カルテデータを保護・活用するための「3つのセキュリティ施策」
順天堂医院におけるセキュリティの取り組みについては、「仮想デスクトップ環境の整備」「多要素認証」「電子カルテ端末からのインターネット閲覧」などが紹介された。
仮想デスクトップ(VDI)環境の整備については、2023年1月までに実施したシステム更新を機に、既にVDI環境へと移行を行っている。その背景には、従来システムにおいてベンダーの協力が得られず、セキュリティ対策ソフトを導入できなかったことがあるという。たとえば、ログイン後に離席したとき、他者がそのまま使えてしまう仕様になっていた。そこでVDI環境への移行時には、離席先の端末で業務を継続しながらも元端末が自動的にログオフされる「多重ログイン防止機能」を盛り込んだ。

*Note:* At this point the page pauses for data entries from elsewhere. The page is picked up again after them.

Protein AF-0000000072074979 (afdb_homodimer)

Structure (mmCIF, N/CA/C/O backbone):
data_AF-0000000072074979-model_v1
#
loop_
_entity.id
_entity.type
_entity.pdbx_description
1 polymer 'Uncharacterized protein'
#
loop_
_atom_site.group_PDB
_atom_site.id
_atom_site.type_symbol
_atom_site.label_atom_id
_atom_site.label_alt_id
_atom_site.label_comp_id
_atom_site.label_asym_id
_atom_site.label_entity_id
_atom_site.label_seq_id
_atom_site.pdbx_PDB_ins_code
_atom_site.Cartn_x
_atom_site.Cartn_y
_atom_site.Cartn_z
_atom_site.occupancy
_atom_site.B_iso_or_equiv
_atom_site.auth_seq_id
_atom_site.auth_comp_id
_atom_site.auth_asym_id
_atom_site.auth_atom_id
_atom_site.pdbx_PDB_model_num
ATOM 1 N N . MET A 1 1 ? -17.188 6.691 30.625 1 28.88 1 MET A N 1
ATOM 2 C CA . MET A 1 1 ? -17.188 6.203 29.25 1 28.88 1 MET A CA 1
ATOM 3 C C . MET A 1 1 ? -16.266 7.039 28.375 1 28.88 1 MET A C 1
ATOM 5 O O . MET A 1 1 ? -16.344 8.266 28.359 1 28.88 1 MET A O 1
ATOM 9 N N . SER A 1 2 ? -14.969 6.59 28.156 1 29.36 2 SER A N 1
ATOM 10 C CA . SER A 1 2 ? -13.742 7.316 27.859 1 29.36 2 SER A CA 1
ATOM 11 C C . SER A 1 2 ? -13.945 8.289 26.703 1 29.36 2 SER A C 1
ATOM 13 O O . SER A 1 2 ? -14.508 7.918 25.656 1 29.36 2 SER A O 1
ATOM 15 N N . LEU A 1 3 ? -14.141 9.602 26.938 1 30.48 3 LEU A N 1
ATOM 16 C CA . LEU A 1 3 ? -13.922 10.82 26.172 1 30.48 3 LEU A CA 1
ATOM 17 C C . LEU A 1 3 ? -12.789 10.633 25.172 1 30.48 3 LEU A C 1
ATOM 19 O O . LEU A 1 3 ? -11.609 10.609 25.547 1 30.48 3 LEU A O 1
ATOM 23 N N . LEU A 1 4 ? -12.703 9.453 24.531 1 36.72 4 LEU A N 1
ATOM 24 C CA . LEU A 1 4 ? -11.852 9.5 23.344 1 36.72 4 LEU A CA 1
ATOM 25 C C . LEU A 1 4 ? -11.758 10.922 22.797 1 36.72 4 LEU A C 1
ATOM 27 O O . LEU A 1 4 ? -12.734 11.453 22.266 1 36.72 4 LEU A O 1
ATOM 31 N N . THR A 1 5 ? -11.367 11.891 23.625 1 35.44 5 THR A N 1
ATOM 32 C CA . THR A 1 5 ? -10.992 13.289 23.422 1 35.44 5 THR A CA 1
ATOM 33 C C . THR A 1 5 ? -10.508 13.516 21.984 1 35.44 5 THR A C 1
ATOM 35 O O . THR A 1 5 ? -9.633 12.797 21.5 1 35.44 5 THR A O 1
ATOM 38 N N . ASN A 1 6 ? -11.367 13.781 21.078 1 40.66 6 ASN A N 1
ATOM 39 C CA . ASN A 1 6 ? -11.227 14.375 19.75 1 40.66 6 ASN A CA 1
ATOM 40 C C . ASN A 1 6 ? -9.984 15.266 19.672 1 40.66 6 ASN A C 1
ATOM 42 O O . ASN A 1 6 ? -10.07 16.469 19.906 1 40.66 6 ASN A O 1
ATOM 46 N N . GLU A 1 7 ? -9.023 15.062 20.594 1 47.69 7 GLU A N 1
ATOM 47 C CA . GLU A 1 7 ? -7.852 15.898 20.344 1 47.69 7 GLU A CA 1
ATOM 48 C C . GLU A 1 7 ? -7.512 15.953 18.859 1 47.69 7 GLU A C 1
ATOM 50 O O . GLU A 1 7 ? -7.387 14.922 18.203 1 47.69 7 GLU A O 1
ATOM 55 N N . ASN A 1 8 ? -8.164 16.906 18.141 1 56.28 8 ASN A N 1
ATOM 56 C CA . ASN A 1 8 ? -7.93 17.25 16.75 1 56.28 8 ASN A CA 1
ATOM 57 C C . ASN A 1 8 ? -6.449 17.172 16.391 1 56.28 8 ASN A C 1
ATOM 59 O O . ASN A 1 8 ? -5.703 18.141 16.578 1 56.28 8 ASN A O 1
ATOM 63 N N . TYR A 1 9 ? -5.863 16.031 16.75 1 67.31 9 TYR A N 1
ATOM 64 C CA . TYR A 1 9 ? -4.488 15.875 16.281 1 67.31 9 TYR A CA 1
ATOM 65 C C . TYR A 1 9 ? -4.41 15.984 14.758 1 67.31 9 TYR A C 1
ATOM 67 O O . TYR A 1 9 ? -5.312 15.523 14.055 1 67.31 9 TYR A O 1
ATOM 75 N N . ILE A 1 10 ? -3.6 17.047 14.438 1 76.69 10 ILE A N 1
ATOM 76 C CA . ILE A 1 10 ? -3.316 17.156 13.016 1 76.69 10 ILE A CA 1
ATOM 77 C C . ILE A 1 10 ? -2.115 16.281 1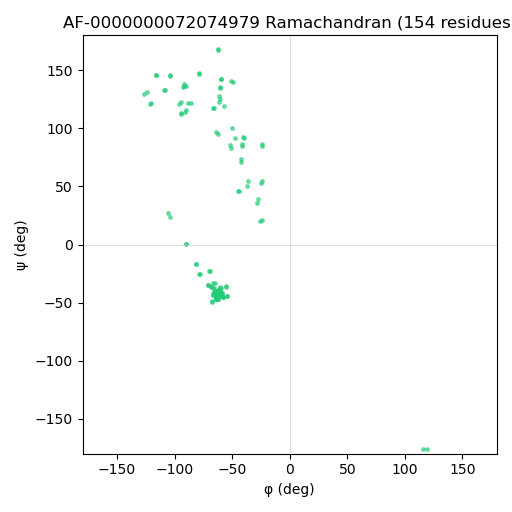2.648 1 76.69 10 ILE A C 1
ATOM 79 O O . ILE A 1 10 ? -1.069 16.359 13.297 1 76.69 10 ILE A O 1
ATOM 83 N N . CYS A 1 11 ? -2.359 15.32 11.688 1 87.12 11 CYS A N 1
ATOM 84 C CA . CYS A 1 11 ? -1.26 14.531 11.148 1 87.12 11 CYS A CA 1
ATOM 85 C C . CYS A 1 11 ? -0.73 15.148 9.859 1 87.12 11 CYS A C 1
ATOM 87 O O . CYS A 1 11 ? -1.502 15.453 8.945 1 87.12 11 CYS A O 1
ATOM 89 N N . THR A 1 12 ? 0.549 15.422 9.961 1 89.62 12 THR A N 1
ATOM 90 C CA . THR A 1 12 ? 1.173 15.992 8.773 1 89.62 12 THR A CA 1
ATOM 91 C C . THR A 1 12 ? 2.01 14.945 8.047 1 89.62 12 THR A C 1
ATOM 93 O O . THR A 1 12 ? 2.549 14.031 8.672 1 89.62 12 THR A O 1
ATOM 96 N N . LEU A 1 13 ? 1.968 15.102 6.777 1 91.25 13 LEU A N 1
ATOM 97 C CA . LEU A 1 13 ? 2.725 14.242 5.875 1 91.25 13 LEU A CA 1
ATOM 98 C C . LEU A 1 13 ? 3.703 15.062 5.039 1 91.25 13 LEU A C 1
ATOM 100 O O . LEU A 1 13 ? 3.307 16.031 4.379 1 91.25 13 LEU A O 1
ATOM 104 N N . SER A 1 14 ? 5.055 14.727 5.145 1 89.38 14 SER A N 1
ATOM 105 C CA . SER A 1 14 ? 6.047 15.453 4.363 1 89.38 14 SER A CA 1
ATOM 106 C C . SER A 1 14 ? 5.824 15.266 2.867 1 89.38 14 SER A C 1
ATOM 108 O O . SER A 1 14 ? 5.062 14.391 2.455 1 89.38 14 SER A O 1
ATOM 110 N N . GLU A 1 15 ? 6.496 16.078 2.078 1 88.62 15 GLU A N 1
ATOM 111 C CA . GLU A 1 15 ? 6.441 15.922 0.626 1 88.62 15 GLU A CA 1
ATOM 112 C 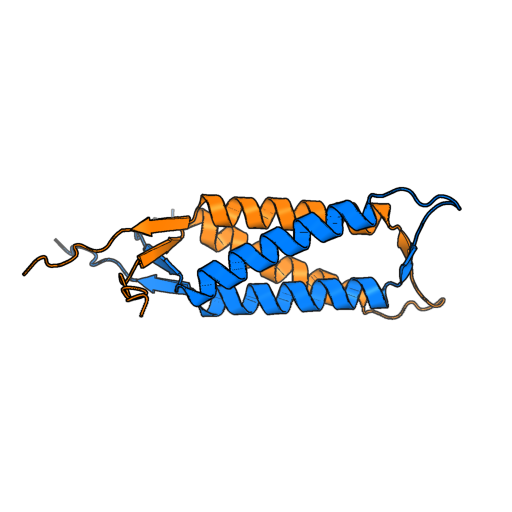C . GLU A 1 15 ? 6.961 14.555 0.192 1 88.62 15 GLU A C 1
ATOM 114 O O . GLU A 1 15 ? 6.383 13.922 -0.691 1 88.62 15 GLU A O 1
ATOM 119 N N . ALA A 1 16 ? 7.996 14.125 0.82 1 90.75 16 ALA A N 1
ATOM 120 C CA . ALA A 1 16 ? 8.547 12.812 0.52 1 90.75 16 ALA A CA 1
ATOM 121 C C . ALA A 1 16 ? 7.543 11.703 0.843 1 90.75 16 ALA A C 1
ATOM 123 O O . ALA A 1 16 ? 7.387 10.758 0.073 1 90.75 16 ALA A O 1
ATOM 124 N N . GLY A 1 17 ? 6.906 11.836 1.969 1 94 17 GLY A N 1
ATOM 125 C CA . GLY A 1 17 ? 5.887 10.875 2.352 1 94 17 GLY A CA 1
ATOM 126 C C . GLY A 1 17 ? 4.711 10.836 1.395 1 94 17 GLY A C 1
ATOM 127 O O . GLY A 1 17 ? 4.219 9.766 1.047 1 94 17 GLY A O 1
ATOM 128 N N . GLU A 1 18 ? 4.316 11.992 0.983 1 93.38 18 GLU A N 1
ATOM 129 C CA . GLU A 1 18 ? 3.207 12.078 0.04 1 93.38 18 GLU A CA 1
ATOM 130 C C . GLU A 1 18 ? 3.559 11.406 -1.286 1 93.38 18 GLU A C 1
ATOM 132 O O . GLU A 1 18 ? 2.756 10.648 -1.838 1 93.38 18 GLU A O 1
ATOM 137 N N . ASN A 1 19 ? 4.707 11.633 -1.791 1 94.06 19 ASN A N 1
ATOM 138 C CA . ASN A 1 19 ? 5.168 11.031 -3.037 1 94.06 19 ASN A CA 1
ATOM 139 C C . ASN A 1 19 ? 5.262 9.516 -2.926 1 94.06 19 ASN A C 1
ATOM 141 O O . ASN A 1 19 ? 4.891 8.797 -3.857 1 94.06 19 ASN A O 1
ATOM 145 N N . ARG A 1 20 ? 5.773 9.055 -1.833 1 96.25 20 ARG A N 1
ATOM 146 C CA . ARG A 1 20 ? 5.855 7.617 -1.591 1 96.25 20 ARG A CA 1
ATOM 147 C C . ARG A 1 20 ? 4.469 6.984 -1.567 1 96.25 20 ARG A C 1
ATOM 149 O O . ARG A 1 20 ? 4.27 5.898 -2.117 1 96.25 20 ARG A O 1
ATOM 156 N N . LEU A 1 21 ? 3.582 7.699 -0.949 1 97.5 21 LEU A N 1
ATOM 157 C CA . LEU A 1 21 ? 2.207 7.215 -0.865 1 97.5 21 LEU A CA 1
ATOM 158 C C . LEU A 1 21 ? 1.588 7.094 -2.254 1 97.5 21 LEU A C 1
ATOM 160 O O . LEU A 1 21 ? 1.012 6.059 -2.592 1 97.5 21 LEU A O 1
ATOM 164 N N . LEU A 1 22 ? 1.756 8.125 -3.055 1 96.75 22 LEU A N 1
ATOM 165 C CA . LEU A 1 22 ? 1.185 8.133 -4.398 1 96.75 22 LEU A CA 1
ATOM 166 C C . LEU A 1 22 ? 1.803 7.043 -5.262 1 96.75 22 LEU A C 1
ATOM 168 O O . LEU A 1 22 ? 1.094 6.348 -5.992 1 96.75 22 LEU A O 1
ATOM 172 N N . ARG A 1 23 ? 3.059 6.887 -5.133 1 97.5 23 ARG A N 1
ATOM 173 C CA . ARG A 1 23 ? 3.758 5.852 -5.887 1 97.5 23 ARG A CA 1
ATOM 174 C C . ARG A 1 23 ? 3.281 4.461 -5.484 1 97.5 23 ARG A C 1
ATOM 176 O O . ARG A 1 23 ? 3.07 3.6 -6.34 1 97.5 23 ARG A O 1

そして、『医療情報システム安全管理に関するガイドライン』(厚生労働省)に則った、医療情報システムの多要素認証も取り入れている。ID・パスワードに加えて、ネームカードや顔認証などによる、2認証要素を導入した。
そして、もう1つ。業務上、メールの確認が必要な場合などに対応するため、「電子カルテ端末からのインターネット閲覧」を実現している。これは、電子カルテとインターネット用のVDIサーバーから、画像イメージのみを転送するというもの。こうすることでウイルスやマルウェアなどの影響を受けず、メールなどを確認できるセキュアな環境を実現している。
最後に、今後の順天堂のセキュリティ対策として、杉村氏は「JIN-CSIRTを情報センター本部の配下に入れ、規定の整備を行なうこと」「各キャンパス、附属病院にセキュリティ担当者を任命し、連携強化を行うこと」、そして引き続き「CISOの任命」や「権限委譲のためのルールの明文化」などを挙げて、セキュリティの強靭化に取り組んでいくと意欲をみせた。